Synergistically optimizing interdependent thermoelectric parameters of n-type PbSe through alloying CdSe

PbSe is an alternative of the well-known moderate-temperature thermoelectric material PbTe, and has attracted much attention because of its advantages of high earth-abundance and low price of Se compared with Te. To enhance the thermoelectric performance of PbSe, its several shortcomings should be overcome, such as poor electrical conductivity, small Seebeck coefficient and bipolar thermal conductivity. Simultaneously improving these properties is a big challenge in the thermoelectric community. In this work, we successfully addressed these problems with PbSe by introducing just one component, CdSe, which has a similar crystal structure and larger band gap compared to PbSe.
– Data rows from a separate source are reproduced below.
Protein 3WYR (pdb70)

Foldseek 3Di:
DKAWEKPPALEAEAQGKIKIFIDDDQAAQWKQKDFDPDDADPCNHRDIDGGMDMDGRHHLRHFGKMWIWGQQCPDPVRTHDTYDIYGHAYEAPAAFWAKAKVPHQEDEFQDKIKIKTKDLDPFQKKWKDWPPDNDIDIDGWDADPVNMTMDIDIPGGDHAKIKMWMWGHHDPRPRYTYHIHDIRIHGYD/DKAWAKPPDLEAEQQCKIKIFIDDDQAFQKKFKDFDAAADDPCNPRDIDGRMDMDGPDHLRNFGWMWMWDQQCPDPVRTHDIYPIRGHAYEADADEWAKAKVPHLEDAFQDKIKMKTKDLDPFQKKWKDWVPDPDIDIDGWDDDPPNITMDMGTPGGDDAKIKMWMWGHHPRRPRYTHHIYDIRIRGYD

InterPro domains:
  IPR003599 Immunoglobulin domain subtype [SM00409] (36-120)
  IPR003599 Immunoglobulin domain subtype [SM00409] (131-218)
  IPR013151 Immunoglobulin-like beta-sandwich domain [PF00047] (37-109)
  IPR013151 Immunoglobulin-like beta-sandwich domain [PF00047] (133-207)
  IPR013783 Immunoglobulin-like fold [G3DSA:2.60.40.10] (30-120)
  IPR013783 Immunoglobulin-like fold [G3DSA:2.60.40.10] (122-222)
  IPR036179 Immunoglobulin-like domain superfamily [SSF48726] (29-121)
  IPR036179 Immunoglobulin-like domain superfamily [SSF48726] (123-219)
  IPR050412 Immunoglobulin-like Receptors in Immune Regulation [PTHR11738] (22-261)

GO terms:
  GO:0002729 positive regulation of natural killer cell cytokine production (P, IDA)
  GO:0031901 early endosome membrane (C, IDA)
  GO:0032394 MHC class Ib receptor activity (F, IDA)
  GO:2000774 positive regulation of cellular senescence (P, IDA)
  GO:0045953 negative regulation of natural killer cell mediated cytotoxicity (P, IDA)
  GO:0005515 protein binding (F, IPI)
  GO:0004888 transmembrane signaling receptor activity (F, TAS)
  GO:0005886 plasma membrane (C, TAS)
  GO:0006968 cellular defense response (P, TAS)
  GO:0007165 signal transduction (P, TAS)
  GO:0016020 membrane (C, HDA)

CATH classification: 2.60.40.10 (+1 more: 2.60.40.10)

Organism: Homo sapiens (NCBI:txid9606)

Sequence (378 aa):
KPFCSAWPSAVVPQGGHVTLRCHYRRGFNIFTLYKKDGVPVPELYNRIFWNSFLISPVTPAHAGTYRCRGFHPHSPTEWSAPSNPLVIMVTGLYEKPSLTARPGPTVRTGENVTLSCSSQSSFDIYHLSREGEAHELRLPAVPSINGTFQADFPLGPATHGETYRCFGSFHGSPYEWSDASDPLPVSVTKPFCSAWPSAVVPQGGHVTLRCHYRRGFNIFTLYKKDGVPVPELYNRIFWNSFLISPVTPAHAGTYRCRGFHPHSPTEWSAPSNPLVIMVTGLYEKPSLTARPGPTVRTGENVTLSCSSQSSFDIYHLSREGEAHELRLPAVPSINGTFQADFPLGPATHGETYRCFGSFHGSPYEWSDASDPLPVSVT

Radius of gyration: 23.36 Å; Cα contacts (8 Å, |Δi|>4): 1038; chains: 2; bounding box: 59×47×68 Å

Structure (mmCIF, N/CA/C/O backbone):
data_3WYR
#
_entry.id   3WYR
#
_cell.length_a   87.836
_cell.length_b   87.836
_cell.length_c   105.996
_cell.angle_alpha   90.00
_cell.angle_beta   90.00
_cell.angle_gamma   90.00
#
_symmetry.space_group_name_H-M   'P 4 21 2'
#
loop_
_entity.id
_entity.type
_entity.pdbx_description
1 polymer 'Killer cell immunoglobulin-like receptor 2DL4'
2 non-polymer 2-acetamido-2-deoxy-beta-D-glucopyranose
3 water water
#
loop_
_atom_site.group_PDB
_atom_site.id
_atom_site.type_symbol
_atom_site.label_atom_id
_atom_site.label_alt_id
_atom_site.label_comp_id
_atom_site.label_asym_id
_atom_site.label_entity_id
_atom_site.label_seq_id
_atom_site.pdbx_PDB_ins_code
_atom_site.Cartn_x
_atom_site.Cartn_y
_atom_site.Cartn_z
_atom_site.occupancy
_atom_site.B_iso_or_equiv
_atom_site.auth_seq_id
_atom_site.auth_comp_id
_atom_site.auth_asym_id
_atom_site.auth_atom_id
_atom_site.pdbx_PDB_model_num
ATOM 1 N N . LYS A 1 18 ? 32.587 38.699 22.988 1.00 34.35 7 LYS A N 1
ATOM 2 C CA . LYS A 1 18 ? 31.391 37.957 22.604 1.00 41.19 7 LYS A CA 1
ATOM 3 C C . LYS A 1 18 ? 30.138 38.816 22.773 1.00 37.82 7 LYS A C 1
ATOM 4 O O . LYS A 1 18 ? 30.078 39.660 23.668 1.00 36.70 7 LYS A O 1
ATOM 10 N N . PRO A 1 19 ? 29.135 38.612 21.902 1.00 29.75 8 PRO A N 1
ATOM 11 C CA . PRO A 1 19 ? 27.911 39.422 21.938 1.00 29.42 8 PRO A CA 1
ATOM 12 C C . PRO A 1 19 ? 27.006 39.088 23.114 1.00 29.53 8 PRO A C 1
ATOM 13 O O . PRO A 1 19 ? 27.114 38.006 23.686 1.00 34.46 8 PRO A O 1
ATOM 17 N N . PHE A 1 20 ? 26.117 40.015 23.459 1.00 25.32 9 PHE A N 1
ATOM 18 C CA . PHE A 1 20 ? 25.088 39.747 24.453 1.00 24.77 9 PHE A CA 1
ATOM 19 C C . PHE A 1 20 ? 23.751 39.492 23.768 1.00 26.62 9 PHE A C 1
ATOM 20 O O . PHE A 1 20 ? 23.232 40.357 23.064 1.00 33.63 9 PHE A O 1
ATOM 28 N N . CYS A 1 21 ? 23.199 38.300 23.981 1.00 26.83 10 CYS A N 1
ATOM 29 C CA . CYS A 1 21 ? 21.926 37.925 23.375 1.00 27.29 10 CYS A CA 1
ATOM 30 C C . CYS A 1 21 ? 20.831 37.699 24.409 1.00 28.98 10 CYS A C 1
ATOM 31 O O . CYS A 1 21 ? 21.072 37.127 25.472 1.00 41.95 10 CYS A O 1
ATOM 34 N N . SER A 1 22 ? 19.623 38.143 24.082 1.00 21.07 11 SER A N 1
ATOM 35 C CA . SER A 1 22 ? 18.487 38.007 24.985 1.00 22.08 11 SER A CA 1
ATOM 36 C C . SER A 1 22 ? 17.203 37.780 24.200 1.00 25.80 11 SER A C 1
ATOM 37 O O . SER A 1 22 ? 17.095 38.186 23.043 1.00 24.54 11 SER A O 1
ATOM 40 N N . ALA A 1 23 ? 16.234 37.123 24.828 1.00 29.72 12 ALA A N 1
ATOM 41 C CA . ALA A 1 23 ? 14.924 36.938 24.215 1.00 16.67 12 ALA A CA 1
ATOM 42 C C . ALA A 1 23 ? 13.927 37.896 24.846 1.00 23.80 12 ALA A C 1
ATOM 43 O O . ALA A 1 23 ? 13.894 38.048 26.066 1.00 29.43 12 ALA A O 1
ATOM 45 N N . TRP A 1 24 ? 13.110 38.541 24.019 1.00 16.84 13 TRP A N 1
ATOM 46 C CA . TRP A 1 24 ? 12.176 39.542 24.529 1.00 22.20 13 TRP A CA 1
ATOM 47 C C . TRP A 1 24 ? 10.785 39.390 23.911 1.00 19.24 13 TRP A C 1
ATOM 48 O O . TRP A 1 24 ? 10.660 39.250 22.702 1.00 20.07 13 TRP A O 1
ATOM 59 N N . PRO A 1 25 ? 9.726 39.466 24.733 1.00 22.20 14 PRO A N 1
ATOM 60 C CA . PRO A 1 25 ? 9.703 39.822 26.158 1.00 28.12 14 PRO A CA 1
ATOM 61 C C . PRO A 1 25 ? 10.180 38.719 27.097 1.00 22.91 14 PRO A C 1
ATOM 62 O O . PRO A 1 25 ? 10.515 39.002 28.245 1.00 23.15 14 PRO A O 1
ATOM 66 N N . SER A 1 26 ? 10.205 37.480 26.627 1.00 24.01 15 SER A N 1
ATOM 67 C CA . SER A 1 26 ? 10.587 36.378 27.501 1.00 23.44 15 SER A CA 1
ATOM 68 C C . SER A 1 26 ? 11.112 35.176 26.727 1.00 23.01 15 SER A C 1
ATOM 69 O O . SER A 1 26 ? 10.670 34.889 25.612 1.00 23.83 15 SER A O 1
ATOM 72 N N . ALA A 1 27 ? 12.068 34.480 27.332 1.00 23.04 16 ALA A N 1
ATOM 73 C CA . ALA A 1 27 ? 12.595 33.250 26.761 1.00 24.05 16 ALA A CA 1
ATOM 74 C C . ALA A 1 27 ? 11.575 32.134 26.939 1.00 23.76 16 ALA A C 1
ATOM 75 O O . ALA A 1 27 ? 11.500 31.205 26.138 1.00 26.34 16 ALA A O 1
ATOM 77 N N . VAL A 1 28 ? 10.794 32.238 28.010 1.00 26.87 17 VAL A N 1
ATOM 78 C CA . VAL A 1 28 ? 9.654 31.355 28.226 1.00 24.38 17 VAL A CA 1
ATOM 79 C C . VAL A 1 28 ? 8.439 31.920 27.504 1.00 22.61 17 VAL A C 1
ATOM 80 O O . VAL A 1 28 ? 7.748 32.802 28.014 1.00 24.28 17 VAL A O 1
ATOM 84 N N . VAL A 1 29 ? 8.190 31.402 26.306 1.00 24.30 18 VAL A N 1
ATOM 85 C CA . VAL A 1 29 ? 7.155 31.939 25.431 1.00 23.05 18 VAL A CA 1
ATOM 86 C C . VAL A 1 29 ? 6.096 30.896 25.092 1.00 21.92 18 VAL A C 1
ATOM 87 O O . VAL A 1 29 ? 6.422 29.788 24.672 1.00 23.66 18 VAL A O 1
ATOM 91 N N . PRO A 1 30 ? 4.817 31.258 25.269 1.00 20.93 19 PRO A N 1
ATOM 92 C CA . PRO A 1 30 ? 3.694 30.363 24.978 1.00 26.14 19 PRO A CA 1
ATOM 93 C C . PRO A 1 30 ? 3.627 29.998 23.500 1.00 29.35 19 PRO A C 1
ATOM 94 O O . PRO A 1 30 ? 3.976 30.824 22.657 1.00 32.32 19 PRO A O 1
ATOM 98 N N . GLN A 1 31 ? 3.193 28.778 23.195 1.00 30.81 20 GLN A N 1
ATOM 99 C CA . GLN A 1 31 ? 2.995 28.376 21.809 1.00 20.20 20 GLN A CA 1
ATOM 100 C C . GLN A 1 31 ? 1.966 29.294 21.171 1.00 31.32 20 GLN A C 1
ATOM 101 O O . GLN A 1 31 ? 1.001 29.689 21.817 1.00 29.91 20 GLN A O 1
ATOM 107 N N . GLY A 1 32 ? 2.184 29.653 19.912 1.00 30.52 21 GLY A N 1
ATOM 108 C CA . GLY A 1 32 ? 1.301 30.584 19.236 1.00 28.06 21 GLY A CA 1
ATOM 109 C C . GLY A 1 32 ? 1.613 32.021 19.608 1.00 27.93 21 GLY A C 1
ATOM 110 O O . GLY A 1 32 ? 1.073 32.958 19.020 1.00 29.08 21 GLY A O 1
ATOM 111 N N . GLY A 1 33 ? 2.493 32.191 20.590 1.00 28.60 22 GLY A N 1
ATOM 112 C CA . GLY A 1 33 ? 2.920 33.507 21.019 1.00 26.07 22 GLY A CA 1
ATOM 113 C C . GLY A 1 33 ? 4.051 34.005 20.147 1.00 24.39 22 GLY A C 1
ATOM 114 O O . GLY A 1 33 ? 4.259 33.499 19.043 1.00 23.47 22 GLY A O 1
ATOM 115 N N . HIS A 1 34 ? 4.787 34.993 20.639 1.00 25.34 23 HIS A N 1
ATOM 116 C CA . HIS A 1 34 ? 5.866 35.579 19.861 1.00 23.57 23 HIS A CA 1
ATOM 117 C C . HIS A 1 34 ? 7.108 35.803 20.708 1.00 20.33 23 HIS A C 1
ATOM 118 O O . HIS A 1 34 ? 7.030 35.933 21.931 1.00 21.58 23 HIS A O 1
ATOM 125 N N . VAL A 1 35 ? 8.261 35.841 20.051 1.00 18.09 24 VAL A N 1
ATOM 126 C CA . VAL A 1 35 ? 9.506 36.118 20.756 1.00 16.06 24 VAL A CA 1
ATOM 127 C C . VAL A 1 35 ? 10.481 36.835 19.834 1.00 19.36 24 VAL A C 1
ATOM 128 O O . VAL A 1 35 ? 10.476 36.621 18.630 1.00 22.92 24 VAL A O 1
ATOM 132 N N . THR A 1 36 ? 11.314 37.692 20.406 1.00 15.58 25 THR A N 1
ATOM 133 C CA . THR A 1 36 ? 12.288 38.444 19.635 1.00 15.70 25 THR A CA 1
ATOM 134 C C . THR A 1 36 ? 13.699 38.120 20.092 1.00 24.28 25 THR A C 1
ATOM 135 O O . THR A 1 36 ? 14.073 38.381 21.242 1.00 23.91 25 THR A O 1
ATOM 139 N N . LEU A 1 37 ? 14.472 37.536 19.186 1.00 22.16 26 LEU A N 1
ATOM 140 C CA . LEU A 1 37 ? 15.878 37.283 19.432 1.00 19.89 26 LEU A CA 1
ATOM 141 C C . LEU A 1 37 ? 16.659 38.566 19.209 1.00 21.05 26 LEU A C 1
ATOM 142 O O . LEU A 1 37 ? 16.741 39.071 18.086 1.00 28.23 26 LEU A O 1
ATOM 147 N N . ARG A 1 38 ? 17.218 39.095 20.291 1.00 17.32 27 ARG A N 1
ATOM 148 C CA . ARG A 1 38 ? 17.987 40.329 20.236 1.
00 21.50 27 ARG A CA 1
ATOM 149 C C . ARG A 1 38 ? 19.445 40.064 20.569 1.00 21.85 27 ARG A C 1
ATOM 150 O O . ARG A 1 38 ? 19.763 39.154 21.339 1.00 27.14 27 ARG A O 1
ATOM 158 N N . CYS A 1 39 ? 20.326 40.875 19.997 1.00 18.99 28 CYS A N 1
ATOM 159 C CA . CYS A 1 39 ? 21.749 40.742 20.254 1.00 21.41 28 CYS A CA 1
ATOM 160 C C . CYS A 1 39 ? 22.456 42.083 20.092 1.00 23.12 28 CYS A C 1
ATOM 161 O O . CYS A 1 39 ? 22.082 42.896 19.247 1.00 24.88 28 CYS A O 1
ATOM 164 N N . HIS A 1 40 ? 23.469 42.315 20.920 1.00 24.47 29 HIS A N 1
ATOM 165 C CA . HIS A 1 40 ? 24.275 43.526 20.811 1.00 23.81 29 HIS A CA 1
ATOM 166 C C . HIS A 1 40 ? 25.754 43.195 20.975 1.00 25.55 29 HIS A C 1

The introduction of CdSe realizes four positive effects: (1) improving the effective mass through flattening the conduction band; (2) decreasing the lattice thermal conductivity enormously by introducing hierarchical sub-nano defects; (3) keeping a high carrier mobility due to the nanostructure-free matrix; (4) suppressing the bipolar thermal conductivity via enlarging the band gap of PbSe. Due to all the above synergistically optimized electrical and thermal transport properties, a superior ZT value of B1.4 and ZTave of B0.7 are achieved in n-type PbSe through CdSe alloying, and the calculated conversion efficiency can reach 10.5%. Our results indicate that PbSe is a robust candidate for medium-temperature thermoelectric applications.